On the other hand, it has been known for decades that skeletal muscle structural and functional alterations are often associated with chronic heart failure (CHF) in noncachectic patients [123]. Muscle wasting not only strongly impairs CHF patients’ quality of life by impacting their daily activities through reduced physical capacity but has been also recently acknowledged as an aggravating comorbidity [124] and an independent predictor of survival [125]. These findings are driving a renewed attention from the scientific and clinical community, and technical advances and increased knowledge about muscle physiology have helped in opening new perspectives and identifying fat tissue as an important mediator in the cardiac–skeletal muscle crosstalk [126,127]. Both inflammation (mediated by circulating factors, such as myokines and adipokines) and oxidative/lipidic metabolic shifts seem to play a pivotal role in CHF-related skeletal muscle and fat wasting [126,127], and novel evidence is emerging about possible targets to prevent and overcome this phenomenon [128,129].
6.4. Bone
Because of the increasing life expectancy of the human population, it is of extreme importance to understand how muscle and bones interact and how such interactions are affected in pathological conditions such as sarcopenia and osteoporosis [130]. While the relationship between skeletal muscle and bones has long been considered purely structural and mechanical, this view has changed in recent years due to the extensive efforts spent to investigate both systems.

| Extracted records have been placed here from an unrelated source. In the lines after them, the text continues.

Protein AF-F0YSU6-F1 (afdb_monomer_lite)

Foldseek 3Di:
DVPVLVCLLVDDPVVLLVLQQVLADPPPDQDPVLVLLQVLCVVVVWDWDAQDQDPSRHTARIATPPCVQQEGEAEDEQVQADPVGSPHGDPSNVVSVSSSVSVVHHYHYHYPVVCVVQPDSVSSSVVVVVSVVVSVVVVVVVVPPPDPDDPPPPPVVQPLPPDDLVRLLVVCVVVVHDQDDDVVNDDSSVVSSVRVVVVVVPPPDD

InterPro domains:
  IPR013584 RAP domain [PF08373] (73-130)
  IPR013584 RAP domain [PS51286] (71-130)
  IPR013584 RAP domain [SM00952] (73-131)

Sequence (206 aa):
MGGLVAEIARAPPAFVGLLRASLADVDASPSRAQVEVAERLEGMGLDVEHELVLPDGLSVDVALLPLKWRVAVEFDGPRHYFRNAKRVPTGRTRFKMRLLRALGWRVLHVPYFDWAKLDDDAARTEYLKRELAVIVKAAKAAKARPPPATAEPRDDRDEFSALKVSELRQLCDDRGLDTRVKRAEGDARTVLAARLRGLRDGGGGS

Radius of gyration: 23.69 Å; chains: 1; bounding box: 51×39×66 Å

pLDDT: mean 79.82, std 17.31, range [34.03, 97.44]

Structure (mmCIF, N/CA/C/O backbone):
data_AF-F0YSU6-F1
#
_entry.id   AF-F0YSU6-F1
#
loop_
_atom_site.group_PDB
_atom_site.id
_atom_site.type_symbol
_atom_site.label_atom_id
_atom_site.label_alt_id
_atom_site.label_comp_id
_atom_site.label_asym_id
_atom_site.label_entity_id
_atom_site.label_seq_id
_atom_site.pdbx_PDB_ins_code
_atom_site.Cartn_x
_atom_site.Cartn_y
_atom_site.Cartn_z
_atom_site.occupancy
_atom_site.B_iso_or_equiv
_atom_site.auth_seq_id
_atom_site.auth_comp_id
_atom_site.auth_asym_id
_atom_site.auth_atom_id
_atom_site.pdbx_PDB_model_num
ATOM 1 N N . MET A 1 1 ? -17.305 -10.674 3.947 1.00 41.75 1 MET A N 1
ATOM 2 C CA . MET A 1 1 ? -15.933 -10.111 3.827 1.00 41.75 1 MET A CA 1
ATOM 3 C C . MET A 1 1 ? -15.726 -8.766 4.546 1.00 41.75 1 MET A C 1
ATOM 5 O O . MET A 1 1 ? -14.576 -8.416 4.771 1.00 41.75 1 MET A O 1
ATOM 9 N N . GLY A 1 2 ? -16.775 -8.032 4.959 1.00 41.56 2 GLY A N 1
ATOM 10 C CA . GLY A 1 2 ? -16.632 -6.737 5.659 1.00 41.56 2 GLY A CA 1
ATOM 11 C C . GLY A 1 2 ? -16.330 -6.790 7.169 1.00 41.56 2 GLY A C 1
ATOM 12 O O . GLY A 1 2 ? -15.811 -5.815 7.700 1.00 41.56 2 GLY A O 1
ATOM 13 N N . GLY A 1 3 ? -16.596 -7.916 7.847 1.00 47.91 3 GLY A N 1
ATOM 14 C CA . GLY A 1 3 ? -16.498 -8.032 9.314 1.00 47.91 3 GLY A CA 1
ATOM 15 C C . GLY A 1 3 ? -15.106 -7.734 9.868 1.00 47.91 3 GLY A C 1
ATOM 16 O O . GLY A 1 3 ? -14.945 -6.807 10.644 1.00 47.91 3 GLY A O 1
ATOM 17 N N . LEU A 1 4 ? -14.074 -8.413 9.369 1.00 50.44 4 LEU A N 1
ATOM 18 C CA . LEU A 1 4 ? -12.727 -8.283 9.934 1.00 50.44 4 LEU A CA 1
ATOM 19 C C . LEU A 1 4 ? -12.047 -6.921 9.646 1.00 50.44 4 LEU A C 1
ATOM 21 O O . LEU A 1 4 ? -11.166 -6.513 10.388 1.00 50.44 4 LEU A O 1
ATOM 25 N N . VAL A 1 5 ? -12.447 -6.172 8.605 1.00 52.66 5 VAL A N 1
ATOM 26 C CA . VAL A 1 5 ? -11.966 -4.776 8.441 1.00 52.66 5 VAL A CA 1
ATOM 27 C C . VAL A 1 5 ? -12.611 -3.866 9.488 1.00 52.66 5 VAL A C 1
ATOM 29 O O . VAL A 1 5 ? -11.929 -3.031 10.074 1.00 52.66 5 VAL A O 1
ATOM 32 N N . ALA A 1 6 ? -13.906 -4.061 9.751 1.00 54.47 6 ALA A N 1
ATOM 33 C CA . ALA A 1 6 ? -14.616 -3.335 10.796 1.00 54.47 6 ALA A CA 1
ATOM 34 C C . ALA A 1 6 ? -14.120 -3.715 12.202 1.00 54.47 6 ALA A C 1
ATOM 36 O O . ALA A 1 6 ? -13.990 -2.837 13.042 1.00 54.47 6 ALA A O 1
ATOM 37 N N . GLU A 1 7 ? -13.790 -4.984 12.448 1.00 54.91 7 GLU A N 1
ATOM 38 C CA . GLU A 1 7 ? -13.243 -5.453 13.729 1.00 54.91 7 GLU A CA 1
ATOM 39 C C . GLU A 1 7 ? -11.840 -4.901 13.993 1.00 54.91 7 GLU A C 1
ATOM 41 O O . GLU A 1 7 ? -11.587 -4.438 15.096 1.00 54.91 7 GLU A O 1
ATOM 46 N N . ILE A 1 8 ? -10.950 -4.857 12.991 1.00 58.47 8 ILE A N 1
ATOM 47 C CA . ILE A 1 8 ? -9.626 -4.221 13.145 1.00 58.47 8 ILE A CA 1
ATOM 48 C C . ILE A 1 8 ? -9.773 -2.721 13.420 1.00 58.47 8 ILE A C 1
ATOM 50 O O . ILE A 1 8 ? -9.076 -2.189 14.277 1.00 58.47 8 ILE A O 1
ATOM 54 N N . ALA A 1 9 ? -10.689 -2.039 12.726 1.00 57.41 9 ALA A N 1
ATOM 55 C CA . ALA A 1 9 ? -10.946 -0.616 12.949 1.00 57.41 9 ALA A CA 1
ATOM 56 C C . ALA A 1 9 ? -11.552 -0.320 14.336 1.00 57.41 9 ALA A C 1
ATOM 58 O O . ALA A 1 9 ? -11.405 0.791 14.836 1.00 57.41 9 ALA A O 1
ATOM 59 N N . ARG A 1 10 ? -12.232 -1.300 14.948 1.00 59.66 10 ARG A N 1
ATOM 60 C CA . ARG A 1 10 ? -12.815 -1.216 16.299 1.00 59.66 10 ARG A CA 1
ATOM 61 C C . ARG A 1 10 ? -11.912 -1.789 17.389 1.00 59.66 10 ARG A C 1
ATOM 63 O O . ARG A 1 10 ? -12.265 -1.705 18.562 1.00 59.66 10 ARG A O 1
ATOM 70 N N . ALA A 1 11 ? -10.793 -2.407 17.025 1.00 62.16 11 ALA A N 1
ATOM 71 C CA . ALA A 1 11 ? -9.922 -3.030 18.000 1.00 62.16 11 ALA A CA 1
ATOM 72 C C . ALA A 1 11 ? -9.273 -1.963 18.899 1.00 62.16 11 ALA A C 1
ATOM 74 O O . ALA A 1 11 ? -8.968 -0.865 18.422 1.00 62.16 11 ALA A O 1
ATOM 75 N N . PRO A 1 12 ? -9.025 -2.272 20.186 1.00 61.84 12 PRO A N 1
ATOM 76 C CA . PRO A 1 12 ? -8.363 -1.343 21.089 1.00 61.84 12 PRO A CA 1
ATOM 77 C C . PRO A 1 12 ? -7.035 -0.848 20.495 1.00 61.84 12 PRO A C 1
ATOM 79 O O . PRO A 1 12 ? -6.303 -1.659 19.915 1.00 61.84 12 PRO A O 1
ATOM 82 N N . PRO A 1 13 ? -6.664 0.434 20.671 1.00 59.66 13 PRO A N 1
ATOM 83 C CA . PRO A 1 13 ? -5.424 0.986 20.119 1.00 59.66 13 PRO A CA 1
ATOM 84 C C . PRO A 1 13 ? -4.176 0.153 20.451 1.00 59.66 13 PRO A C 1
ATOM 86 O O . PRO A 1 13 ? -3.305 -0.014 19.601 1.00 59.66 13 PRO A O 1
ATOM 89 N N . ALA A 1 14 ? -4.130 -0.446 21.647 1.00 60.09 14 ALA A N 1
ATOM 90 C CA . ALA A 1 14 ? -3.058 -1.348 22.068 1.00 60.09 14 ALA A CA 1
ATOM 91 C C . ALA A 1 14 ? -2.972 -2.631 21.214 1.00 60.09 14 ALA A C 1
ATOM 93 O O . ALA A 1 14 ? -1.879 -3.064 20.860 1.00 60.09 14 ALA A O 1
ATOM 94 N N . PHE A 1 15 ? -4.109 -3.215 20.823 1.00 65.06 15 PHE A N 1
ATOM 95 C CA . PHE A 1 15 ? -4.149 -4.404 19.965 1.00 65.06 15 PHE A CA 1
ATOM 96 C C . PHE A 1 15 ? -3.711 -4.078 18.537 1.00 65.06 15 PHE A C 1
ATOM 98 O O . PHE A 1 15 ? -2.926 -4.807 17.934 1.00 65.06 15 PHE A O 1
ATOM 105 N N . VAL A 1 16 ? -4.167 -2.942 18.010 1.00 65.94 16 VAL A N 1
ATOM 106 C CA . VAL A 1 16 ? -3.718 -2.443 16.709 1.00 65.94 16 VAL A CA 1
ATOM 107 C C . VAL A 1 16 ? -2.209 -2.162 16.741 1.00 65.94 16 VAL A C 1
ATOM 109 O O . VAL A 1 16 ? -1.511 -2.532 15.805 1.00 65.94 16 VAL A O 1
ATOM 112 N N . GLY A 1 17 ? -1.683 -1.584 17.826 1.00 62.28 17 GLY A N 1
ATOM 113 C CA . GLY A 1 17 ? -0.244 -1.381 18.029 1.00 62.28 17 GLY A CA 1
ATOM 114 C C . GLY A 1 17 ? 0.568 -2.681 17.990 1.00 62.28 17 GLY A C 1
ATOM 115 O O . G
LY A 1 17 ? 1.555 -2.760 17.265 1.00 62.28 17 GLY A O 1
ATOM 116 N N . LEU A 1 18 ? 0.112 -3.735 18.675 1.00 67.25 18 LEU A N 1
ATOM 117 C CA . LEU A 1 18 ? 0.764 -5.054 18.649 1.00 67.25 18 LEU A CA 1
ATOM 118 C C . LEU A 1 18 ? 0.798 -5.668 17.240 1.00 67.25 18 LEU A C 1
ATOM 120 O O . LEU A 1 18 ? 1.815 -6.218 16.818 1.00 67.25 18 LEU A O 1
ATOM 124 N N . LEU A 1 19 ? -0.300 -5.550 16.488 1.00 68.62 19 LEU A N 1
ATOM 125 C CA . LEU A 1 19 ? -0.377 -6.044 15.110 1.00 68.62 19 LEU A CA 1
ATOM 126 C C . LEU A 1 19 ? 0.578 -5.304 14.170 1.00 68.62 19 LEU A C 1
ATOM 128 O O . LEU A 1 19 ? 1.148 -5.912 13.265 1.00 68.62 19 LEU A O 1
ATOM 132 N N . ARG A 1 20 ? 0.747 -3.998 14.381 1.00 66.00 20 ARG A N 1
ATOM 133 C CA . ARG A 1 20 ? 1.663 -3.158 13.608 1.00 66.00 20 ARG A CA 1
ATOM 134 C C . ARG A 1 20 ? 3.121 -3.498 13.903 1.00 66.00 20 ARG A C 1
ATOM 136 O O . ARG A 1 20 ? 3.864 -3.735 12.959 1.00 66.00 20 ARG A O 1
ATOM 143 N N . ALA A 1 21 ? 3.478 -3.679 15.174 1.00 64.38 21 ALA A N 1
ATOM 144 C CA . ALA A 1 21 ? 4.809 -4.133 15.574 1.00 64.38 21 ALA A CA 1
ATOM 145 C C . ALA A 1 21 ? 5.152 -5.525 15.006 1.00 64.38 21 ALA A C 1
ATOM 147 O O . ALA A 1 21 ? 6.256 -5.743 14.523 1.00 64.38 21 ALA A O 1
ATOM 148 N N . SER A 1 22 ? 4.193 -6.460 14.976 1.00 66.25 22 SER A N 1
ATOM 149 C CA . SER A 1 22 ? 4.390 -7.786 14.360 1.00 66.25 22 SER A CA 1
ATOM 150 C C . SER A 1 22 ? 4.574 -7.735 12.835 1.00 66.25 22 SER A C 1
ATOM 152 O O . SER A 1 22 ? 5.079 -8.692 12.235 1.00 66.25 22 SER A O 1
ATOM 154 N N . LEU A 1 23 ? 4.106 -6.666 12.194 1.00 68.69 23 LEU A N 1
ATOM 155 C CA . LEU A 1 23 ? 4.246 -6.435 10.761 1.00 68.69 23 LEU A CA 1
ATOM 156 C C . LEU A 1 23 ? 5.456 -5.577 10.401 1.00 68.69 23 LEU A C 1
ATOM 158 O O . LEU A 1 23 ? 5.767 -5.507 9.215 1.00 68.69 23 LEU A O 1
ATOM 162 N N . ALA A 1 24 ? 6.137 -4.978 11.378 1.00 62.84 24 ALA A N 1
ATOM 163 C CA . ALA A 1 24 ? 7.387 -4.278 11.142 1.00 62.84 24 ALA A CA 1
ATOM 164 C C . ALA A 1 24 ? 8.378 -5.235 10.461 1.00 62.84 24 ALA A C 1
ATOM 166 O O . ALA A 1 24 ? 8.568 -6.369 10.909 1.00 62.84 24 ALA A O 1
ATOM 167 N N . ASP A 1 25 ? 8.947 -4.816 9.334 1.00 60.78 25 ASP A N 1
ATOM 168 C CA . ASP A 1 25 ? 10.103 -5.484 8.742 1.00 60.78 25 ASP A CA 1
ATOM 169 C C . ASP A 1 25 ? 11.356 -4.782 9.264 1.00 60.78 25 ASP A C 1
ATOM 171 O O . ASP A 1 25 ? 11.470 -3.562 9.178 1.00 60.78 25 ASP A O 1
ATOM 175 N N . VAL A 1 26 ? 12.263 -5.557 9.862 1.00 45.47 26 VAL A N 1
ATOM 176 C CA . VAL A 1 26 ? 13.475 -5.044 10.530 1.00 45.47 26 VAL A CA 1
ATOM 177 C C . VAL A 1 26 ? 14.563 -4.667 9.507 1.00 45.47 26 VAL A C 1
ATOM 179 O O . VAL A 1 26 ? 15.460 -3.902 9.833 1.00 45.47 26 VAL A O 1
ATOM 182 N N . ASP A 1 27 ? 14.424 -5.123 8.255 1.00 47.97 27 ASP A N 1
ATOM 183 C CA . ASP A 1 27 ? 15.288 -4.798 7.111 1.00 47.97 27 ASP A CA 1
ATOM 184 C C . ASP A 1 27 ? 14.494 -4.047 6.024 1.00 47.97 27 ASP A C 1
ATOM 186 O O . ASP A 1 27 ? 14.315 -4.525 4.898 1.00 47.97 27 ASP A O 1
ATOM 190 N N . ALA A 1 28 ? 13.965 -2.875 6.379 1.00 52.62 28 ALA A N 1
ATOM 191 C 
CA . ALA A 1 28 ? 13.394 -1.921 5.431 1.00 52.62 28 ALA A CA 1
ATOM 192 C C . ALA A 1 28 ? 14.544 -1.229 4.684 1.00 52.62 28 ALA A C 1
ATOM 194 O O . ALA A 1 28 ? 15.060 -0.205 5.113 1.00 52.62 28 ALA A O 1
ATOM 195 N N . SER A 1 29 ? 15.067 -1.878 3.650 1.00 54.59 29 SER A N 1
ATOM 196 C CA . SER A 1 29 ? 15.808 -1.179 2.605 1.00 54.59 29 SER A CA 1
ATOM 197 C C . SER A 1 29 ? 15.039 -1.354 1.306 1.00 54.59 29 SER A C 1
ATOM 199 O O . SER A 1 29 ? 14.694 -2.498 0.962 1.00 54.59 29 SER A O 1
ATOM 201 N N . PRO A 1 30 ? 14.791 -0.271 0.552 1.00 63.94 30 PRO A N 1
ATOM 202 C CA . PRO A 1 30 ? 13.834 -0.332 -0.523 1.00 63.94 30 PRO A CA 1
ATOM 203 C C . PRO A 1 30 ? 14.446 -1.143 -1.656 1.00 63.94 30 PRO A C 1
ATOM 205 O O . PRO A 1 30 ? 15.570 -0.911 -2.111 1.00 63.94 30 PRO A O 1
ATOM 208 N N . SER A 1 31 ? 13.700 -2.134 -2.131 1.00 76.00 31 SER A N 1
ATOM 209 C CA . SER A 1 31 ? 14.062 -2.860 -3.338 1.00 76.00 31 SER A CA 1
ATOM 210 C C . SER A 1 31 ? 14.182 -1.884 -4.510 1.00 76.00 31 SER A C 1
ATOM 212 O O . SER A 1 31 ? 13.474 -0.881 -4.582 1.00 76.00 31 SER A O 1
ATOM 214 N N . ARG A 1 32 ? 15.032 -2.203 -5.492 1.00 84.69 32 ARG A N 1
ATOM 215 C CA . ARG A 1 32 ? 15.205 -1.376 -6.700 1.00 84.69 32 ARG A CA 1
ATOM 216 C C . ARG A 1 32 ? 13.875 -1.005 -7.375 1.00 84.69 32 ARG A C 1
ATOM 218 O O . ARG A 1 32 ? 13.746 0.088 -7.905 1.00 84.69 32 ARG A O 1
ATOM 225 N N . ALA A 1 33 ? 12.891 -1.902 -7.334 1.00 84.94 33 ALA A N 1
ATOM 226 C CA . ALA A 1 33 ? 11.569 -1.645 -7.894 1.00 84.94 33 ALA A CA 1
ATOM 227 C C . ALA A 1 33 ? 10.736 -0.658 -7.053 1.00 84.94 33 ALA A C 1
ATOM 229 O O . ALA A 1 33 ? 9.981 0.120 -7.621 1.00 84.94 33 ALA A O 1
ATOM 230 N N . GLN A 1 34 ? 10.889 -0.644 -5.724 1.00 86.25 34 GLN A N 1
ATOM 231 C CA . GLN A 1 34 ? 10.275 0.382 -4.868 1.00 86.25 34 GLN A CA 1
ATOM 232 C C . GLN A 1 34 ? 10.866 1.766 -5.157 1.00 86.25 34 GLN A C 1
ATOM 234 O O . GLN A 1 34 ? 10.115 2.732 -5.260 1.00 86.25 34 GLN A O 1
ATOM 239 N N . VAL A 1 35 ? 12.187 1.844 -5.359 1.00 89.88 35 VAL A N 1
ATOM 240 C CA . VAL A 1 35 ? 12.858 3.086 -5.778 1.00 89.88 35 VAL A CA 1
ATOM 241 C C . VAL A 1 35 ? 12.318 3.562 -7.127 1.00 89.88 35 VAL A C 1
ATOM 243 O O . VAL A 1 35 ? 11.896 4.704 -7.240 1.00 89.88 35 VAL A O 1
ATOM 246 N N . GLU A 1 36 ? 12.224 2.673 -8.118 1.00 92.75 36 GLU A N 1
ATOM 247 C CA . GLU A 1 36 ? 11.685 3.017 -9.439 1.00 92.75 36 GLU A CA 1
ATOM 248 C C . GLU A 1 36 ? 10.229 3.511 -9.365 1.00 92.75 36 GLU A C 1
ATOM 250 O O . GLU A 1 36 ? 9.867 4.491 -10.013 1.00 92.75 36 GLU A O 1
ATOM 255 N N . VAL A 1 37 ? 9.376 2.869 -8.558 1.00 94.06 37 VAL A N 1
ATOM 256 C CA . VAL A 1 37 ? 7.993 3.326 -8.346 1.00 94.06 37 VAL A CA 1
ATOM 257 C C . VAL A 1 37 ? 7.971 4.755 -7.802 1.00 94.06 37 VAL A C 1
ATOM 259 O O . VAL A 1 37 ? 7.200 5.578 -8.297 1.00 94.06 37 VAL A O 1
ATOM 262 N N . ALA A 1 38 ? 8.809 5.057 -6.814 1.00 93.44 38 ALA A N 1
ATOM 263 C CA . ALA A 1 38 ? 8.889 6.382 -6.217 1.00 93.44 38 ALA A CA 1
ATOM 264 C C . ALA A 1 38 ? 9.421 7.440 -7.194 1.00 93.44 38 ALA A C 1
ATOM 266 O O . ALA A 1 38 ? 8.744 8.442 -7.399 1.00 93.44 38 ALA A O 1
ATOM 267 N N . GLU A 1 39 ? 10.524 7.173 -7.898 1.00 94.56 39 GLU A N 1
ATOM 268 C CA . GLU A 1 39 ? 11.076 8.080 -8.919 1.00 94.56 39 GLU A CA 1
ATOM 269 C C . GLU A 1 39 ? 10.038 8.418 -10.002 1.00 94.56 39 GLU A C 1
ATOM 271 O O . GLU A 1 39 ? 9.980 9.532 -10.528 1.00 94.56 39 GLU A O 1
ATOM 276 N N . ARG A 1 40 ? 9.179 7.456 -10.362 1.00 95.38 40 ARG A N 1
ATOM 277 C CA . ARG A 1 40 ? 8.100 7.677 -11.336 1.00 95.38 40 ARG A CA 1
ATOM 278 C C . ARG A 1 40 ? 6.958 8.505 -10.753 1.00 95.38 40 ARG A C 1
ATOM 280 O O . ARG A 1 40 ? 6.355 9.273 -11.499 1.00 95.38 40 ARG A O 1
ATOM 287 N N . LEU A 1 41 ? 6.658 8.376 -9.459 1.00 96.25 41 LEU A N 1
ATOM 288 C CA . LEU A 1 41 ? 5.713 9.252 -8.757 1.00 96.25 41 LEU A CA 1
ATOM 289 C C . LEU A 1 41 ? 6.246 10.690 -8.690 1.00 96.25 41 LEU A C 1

Although sarcopenia and osteoporosis are often associated with several pathological conditions, the hypothesis that communication would happen only through the mechanical load that muscles exert on bones cannot explain why muscle atrophy does not account for all osteoporosis cases, and vice-versa [131], or why fractures heal better if they are covered by muscle flaps [132]. Indeed, experimental evidence suggests that the crosstalk between muscle and bones is mediated by diffusion of secreted factors, and it is now clear that both tissues should be considered endocrine organ systems [131]. Myokines such as myostatin, IL-6, and irisin have been shown to influence both bone formation and resorption [133,134,135,136,137]. On the other hand, osteocalcin signaling improves muscle mass and function and is a main mediator of exercise-induced IL-6 secretion from the muscle [138]. Wnt-3 and TGF-β also influence myocyte differentiation and decrease muscle function via oxidative stress, respectively [139,140,141].
7. In Vitro Modeling of Cachexia
Many insights into the development and treatment of cachexia are gained from animal models, particularly rodents [142,143]. The latter have allowed us to validate systemic interventions that are readily translational to clinical practice, such as exercise training [22,24,144], and, at the same time, impossible to reproduce in vitro [23,145,146]. However, molecular pathways in human muscles may differ from those in animals [147,148], and therefore, the development of human muscle models is of importance to study cachexia processes, identify and follow the best biomarkers, and test therapeutic strategies. Traditional monolayer cell culture has been extensively used; however, this cannot reliably capture the phenomena at the tissue level such as myotube maturation, force generation, extracellular matrix remodeling, and capillarization [149]. Three-dimensional skeletal muscle models have emerged and are based on tissue-engineering strategies, which have been developed over the last two decades [150,151,152]. Miniaturization has led to the use of these models for high-content drug screening based on changes in muscle contractility as a response to drug exposure [153,154,155]. The hypertrophic effect of exercise was described in the human muscle model in 2002 [156]. Other influencing factors and markers of cachexia have been studied in this context, such as the paracrine release of IGF1 [157] and changes in the extracellular matrix by increasing the concentration of certain amino acids [158].
Although most advances have been made with myogenic cells, including the C2C12 cell line [150,159,160,161,162] and primary muscle-derived precursors [151,152,163], more recently, vascular cells have also been included to generate constructs that better mimic the in vivo situation [163,164,165,166]. By the inclusion of a vascular network, the capillary density can thus be studied. Decreased capillary density is associated with poor prognoses of cachexia and is influenced by TNFα [167]. TNFα was also shown to inhibit myofiber maturation in tissue-engineered myobundles [168].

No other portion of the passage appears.